## [INPUT MATERIAL]
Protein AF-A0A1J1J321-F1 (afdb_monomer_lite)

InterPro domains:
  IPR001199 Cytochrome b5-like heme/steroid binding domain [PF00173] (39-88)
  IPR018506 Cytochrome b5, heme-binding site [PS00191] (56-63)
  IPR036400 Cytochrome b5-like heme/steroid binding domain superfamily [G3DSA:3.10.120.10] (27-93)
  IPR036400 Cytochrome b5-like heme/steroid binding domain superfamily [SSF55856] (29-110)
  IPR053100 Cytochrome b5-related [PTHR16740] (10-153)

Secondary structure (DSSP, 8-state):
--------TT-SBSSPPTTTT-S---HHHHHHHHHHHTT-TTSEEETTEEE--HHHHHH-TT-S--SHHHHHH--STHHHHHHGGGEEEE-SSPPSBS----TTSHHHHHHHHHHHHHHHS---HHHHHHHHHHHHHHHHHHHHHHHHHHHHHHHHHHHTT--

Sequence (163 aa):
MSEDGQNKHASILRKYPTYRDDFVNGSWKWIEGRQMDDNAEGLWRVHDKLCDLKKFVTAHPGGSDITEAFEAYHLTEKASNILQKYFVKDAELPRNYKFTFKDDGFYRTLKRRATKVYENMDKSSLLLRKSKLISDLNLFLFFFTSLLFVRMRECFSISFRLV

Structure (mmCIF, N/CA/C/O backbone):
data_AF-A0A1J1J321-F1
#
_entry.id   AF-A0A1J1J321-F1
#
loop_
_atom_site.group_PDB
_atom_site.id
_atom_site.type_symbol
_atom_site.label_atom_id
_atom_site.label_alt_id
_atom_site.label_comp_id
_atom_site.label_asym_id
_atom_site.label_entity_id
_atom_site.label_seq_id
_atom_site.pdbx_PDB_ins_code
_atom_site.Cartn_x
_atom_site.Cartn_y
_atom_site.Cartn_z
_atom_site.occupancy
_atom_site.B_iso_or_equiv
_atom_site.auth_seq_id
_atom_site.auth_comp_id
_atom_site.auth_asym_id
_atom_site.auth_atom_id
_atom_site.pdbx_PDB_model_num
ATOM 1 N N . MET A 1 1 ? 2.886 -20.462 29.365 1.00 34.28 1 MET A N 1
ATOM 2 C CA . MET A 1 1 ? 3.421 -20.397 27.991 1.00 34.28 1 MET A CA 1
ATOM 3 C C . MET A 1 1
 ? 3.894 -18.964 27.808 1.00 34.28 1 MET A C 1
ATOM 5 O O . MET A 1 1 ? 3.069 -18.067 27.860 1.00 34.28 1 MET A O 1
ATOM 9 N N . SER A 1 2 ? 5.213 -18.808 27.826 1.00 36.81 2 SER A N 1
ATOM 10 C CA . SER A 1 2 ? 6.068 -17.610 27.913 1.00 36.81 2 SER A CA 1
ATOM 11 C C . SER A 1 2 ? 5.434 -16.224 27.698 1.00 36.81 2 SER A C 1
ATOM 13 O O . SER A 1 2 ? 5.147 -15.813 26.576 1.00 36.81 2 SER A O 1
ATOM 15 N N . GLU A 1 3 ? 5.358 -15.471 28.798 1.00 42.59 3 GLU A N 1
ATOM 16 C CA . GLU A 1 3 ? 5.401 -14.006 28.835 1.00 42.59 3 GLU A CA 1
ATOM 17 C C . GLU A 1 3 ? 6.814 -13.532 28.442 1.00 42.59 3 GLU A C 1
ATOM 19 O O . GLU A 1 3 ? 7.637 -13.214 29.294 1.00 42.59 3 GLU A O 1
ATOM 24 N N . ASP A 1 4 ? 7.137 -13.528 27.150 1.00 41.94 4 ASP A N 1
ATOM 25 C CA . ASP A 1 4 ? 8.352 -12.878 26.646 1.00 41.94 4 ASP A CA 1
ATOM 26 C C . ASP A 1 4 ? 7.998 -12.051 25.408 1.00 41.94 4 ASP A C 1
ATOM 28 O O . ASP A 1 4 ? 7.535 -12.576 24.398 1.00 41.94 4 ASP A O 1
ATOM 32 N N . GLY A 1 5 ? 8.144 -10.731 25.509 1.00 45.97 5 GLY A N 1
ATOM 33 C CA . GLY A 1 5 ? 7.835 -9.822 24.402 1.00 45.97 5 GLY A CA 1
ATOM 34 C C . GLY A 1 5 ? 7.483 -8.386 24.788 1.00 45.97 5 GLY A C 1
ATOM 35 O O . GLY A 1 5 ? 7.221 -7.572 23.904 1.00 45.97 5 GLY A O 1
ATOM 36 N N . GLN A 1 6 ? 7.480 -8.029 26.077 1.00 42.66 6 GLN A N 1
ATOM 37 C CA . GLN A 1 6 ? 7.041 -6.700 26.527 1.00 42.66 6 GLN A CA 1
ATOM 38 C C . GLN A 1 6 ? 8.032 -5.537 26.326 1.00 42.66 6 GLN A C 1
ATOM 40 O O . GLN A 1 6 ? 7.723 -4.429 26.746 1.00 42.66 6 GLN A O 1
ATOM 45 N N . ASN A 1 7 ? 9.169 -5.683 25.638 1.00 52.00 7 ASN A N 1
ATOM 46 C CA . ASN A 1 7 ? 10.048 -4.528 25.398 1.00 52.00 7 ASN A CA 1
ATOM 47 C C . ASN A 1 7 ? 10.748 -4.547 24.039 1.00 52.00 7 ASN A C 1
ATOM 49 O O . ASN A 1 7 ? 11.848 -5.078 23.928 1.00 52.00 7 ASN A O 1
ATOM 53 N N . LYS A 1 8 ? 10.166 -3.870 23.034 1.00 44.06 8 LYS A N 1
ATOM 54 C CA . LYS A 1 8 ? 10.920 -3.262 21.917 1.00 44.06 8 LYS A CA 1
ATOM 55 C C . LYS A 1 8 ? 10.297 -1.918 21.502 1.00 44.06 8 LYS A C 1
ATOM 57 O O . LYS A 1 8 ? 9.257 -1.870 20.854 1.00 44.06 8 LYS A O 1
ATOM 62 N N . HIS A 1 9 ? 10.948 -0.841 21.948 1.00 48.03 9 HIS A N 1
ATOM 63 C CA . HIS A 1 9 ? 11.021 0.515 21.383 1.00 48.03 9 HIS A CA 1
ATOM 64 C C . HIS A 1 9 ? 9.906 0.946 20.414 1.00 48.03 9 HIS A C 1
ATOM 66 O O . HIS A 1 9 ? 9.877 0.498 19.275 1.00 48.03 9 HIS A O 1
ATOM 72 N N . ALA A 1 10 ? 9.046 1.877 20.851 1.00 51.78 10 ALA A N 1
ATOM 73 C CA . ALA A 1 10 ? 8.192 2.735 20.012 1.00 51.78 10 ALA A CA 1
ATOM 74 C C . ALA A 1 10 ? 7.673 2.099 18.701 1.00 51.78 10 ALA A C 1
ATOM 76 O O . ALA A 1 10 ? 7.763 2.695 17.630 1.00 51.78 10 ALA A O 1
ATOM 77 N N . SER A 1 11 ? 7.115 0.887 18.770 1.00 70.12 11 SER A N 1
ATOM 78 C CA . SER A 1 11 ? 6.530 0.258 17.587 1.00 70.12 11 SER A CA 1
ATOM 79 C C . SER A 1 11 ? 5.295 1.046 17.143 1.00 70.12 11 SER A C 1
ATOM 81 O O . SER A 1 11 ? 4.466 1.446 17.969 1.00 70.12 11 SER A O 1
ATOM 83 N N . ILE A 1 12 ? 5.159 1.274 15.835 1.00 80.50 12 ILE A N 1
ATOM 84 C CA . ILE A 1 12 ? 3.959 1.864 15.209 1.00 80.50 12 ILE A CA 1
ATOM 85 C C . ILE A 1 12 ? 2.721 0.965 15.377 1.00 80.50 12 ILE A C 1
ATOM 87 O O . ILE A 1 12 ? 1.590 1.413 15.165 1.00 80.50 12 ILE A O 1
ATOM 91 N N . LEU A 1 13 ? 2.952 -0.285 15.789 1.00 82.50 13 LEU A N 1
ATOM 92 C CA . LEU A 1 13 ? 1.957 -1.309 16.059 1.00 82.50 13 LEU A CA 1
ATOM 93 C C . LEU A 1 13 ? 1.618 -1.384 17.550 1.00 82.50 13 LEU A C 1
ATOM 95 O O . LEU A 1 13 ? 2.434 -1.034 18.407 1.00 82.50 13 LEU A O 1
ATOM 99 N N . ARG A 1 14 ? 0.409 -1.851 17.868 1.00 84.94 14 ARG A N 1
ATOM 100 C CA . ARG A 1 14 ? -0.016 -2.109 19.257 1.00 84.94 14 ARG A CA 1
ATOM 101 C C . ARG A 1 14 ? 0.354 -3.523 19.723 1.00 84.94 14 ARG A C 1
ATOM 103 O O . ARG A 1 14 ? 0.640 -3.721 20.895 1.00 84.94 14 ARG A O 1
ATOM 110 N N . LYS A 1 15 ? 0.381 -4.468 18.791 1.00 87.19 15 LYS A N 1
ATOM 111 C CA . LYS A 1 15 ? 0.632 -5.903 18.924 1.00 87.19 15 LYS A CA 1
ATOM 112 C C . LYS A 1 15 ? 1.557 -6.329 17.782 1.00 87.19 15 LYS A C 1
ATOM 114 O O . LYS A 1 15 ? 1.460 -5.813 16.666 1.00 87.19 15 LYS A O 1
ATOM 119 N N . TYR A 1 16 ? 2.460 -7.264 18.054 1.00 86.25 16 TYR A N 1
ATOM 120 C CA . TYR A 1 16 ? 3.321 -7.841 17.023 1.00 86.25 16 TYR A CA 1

## [DIRECTIONS]
Using the entries above, extract exactly the span from the line with "ATOM 63 C CA" to the line with "ATOM 74 C C", both lines included; leave out everything else.

## [TASK ANSWER]
ATOM 63 C CA . HIS A 1 9 ? 11.021 0.515 21.383 1.00 48.03 9 HIS A CA 1
ATOM 64 C C . HIS A 1 9 ? 9.906 0.946 20.414 1.00 48.03 9 HIS A C 1
ATOM 66 O O . HIS A 1 9 ? 9.877 0.498 19.275 1.00 48.03 9 HIS A O 1
ATOM 72 N N . ALA A 1 10 ? 9.046 1.877 20.851 1.00 51.78 10 ALA A N 1
ATOM 73 C CA . ALA A 1 10 ? 8.192 2.735 20.012 1.00 51.78 10 ALA A CA 1
ATOM 74 C C . ALA A 1 10 ? 7.673 2.099 18.701 1.00 51.78 10 ALA A C 1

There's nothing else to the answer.